Search term "Glycosyl": work out how many lines of the data below contain it, and answer with that number alone.

(Data records)
[Start of section]
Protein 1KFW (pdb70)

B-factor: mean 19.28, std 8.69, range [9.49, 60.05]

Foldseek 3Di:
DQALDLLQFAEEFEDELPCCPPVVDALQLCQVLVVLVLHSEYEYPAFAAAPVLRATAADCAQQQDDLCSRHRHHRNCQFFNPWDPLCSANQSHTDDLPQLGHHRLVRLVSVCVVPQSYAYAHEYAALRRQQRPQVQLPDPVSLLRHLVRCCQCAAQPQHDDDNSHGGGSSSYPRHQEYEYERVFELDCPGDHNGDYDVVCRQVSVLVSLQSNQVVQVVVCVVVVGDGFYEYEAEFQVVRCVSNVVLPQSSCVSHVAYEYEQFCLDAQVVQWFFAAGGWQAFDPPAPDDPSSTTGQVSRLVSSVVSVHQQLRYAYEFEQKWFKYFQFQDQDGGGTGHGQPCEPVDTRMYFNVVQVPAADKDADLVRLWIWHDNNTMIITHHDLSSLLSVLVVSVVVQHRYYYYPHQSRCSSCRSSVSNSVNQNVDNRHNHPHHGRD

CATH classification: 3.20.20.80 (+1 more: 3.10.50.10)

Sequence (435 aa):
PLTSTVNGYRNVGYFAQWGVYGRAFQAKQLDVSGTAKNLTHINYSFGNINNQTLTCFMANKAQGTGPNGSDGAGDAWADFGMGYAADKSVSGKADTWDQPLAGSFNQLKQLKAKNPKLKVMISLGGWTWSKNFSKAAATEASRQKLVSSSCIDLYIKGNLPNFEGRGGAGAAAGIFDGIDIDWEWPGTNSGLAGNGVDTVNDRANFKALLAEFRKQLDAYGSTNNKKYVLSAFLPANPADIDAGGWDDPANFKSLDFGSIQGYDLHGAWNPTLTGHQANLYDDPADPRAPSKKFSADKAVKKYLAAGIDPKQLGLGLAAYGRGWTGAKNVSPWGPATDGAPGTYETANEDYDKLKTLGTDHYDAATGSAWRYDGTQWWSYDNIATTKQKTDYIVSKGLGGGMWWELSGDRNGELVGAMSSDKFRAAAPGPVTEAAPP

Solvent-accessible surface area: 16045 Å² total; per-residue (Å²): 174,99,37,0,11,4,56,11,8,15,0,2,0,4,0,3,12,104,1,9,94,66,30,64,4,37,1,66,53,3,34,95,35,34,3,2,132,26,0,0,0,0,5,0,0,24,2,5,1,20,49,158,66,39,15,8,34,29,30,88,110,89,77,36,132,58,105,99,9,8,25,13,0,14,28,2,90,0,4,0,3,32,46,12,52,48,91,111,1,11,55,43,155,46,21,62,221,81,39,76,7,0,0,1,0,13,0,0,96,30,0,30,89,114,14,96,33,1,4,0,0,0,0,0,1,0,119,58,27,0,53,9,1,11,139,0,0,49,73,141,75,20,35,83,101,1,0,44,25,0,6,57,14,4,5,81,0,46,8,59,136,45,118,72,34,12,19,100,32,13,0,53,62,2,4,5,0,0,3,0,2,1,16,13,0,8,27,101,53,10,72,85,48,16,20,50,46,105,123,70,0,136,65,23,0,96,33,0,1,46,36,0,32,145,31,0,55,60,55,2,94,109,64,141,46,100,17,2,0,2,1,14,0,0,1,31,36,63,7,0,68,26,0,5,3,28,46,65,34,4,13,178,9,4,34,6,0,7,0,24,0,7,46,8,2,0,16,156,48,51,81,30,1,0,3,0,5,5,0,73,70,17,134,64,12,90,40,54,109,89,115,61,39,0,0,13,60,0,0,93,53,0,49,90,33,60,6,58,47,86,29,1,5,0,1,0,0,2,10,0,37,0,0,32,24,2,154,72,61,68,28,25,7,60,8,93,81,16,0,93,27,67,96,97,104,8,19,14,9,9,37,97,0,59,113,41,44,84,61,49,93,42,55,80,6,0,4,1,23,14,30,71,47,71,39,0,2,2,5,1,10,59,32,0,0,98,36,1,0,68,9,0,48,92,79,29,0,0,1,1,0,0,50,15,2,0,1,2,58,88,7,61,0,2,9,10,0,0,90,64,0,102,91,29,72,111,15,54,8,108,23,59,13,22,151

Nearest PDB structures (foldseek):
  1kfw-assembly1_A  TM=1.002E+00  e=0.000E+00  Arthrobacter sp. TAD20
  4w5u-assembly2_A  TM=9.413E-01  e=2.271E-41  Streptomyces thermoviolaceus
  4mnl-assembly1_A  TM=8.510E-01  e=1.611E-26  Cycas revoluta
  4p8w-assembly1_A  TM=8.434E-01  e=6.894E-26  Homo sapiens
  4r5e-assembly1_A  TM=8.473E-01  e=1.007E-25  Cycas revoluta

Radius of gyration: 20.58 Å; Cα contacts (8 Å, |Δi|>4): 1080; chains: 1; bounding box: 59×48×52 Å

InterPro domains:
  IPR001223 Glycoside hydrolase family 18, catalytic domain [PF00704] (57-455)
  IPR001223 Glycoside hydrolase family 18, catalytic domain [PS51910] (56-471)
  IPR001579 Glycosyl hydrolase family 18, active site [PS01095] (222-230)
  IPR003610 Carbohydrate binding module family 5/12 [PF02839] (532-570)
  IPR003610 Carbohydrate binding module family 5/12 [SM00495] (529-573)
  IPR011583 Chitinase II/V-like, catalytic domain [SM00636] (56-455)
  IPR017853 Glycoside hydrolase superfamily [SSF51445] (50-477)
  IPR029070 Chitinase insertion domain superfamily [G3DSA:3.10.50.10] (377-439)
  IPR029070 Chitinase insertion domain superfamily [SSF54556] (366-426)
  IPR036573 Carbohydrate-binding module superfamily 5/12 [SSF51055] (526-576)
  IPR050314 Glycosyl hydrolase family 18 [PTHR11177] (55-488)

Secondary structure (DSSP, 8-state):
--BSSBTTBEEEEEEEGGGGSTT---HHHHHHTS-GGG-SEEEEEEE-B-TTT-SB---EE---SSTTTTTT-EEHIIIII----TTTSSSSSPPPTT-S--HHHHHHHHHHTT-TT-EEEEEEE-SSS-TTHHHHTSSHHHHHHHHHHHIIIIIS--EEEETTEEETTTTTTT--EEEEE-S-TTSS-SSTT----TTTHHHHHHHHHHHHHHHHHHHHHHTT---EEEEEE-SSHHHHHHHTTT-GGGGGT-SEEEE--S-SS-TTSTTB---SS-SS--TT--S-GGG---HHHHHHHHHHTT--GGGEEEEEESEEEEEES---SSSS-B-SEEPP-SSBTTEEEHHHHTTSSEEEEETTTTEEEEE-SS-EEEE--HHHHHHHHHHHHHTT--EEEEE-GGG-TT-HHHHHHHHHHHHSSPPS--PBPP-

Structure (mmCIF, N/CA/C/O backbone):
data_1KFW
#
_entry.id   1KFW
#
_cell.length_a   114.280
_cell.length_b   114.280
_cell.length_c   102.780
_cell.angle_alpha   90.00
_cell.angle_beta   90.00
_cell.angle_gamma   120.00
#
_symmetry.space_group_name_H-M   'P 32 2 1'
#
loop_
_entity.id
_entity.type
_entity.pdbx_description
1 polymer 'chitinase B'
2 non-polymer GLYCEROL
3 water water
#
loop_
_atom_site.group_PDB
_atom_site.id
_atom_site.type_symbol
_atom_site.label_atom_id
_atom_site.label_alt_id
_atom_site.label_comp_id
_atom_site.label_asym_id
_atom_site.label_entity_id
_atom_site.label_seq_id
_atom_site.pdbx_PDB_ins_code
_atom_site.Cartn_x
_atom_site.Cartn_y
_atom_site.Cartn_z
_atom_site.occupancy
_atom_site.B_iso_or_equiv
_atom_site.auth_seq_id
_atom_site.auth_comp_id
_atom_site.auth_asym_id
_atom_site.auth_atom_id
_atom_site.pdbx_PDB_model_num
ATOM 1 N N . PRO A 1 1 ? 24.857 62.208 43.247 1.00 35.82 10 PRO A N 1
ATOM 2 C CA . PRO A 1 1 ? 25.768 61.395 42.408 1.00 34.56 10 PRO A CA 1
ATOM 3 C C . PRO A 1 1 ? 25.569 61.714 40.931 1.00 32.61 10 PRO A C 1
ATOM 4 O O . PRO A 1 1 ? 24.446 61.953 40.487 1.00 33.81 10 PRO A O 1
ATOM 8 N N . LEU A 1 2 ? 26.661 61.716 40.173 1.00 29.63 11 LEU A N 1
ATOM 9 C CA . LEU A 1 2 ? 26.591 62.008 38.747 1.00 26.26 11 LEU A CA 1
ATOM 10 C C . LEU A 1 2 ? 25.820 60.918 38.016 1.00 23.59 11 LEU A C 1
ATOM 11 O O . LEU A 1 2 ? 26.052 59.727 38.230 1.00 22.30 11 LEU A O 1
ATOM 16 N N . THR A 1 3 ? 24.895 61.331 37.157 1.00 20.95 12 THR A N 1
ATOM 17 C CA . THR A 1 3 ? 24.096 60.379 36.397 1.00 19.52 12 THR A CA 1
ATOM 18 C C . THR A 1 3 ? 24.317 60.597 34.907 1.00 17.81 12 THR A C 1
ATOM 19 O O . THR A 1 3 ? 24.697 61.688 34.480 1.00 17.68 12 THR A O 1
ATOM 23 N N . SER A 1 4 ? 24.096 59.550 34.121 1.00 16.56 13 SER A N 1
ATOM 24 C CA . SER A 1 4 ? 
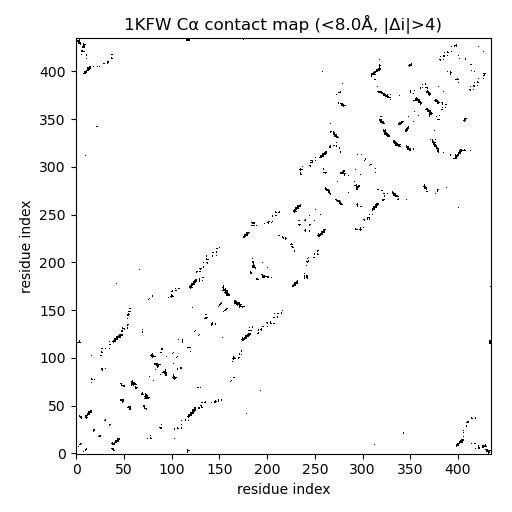24.270 59.658 32.679 1.00 15.53 13 SER A CA 1
ATOM 25 C C . SER A 1 4 ? 22.952 60.164 32.113 1.00 16.47 13 SER A C 1
ATOM 26 O O . SER A 1 4 ? 22.225 59.444 31.421 1.00 15.11 13 SER A O 1
ATOM 29 N N . THR A 1 5 ? 22.642 61.413 32.443 1.00 15.07 14 THR A N 1
ATOM 30 C CA . THR A 1 5 ? 21.417 62.051 31.985 1.00 15.47 14 THR A CA 1
ATOM 31 C C . THR A 1 5 ? 21.611 63.549 31.841 1.00 15.97 14 THR A C 1
ATOM 32 O O . THR A 1 5 ? 22.621 64.110 32.272 1.00 16.50 14 THR A O 1
ATOM 36 N N . VAL A 1 6 ? 20.621 64.176 31.216 1.00 15.40 15 VAL A N 1
ATOM 37 C CA . VAL A 1 6 ? 20.587 65.610 30.990 1.00 15.56 15 VAL A CA 1
ATOM 38 C C . VAL A 1 6 ? 19.323 65.938 31.778 1.00 16.52 15 VAL A C 1
ATOM 39 O O . VAL A 1 6 ? 18.211 65.743 31.294 1.00 15.05 15 VAL A O 1
ATOM 43 N N . ASN A 1 7 ? 19.506 66.390 33.014 1.00 16.91 16 ASN A N 1
ATOM 44 C CA . ASN A 1 7 ? 18.385 66.732 33.887 1.00 16.81 16 ASN A CA 1
ATOM 45 C C . ASN A 1 7 ? 17.408 65.560 34.024 1.00 17.04 16 ASN A C 1
ATOM 46 O O . ASN A 1 7 ? 16.191 65.737 33.964 1.00 16.59 16 ASN A O 1
ATOM 51 N N . GLY A 1 8 ? 17.956 64.357 34.182 1.00 15.94 17 GLY A N 1
ATOM 52 C CA . GLY A 1 8 ? 17.125 63.172 34.334 1.00 16.26 17 GLY A CA 1
ATOM 53 C C . GLY A 1 8 ? 16.601 62.492 33.082 1.00 15.56 17 GLY A C 1
ATOM 54 O O . GLY A 1 8 ? 15.765 61.593 33.177 1.00 15.90 17 GLY A O 1
ATOM 55 N N . TYR A 1 9 ? 17.074 62.915 31.916 1.00 14.18 18 TYR A N 1
ATOM 56 C CA . TYR A 1 9 ? 16.635 62.323 30.652 1.00 13.90 18 TYR A CA 1
ATOM 57 C C . TYR A 1 9 ? 17.833 61.839 29.855 1.00 13.40 18 TYR A C 1
ATOM 58 O O . TYR A 1 9 ? 18.908 62.432 29.921 1.00 13.83 18 TYR A O 1
ATOM 67 N N . ARG A 1 10 ? 17.646 60.766 29.094 1.00 13.10 19 ARG A N 1
ATOM 68 C CA . ARG A 1 10 ? 18.736 60.241 28.283 1.00 11.95 19 ARG A CA 1
ATOM 69 C C . ARG A 1 10 ? 18.652 60.879 26.902 1.00 11.75 19 ARG A C 1
ATOM 70 O O . ARG A 1 10 ? 17.579 61.288 26.457 1.00 10.98 19 ARG A O 1
ATOM 78 N N . ASN A 1 11 ? 19.797 60.978 26.239 1.00 11.71 20 ASN A N 1
ATOM 79 C CA . ASN A 1 11 ? 19.863 61.540 24.893 1.00 12.47 20 ASN A CA 1
ATOM 80 C C . ASN A 1 11 ? 20.946 60.663 24.279 1.00 12.51 20 ASN A C 1
ATOM 81 O O . ASN A 1 11 ? 22.141 60.949 24.375 1.00 13.32 20 ASN A O 1
ATOM 86 N N . VAL A 1 12 ? 20.495 59.567 23.679 1.00 12.15 21 VAL A N 1
ATOM 87 C CA . VAL A 1 12 ? 21.354 58.576 23.042 1.00 11.86 21 VAL A CA 1
ATOM 88 C C . VAL A 1 12 ? 21.652 58.850 21.575 1.00 11.02 21 VAL A C 1
ATOM 89 O O . VAL A 1 12 ? 20.756 59.168 20.803 1.00 13.23 21 VAL A O 1
ATOM 93 N N . GLY A 1 13 ? 22.917 58.714 21.190 1.00 10.41 22 GLY A N 1
ATOM 94 C CA . GLY A 1 13 ? 23.268 58.954 19.804 1.00 11.50 22 GLY A CA 1
ATOM 95 C C . GLY A 1 13 ? 24.047 57.808 19.190 1.00 11.39 22 GLY A C 1
ATOM 96 O O . GLY A 1 13 ? 25.018 57.325 19.778 1.00 12.61 22 GLY A O 1
ATOM 97 N N . TYR A 1 14 ? 23.618 57.350 18.017 1.00 11.82 23 TYR A N 1
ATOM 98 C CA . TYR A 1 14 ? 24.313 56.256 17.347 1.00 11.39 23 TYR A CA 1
[End of section]
= Solution to this exercise =
2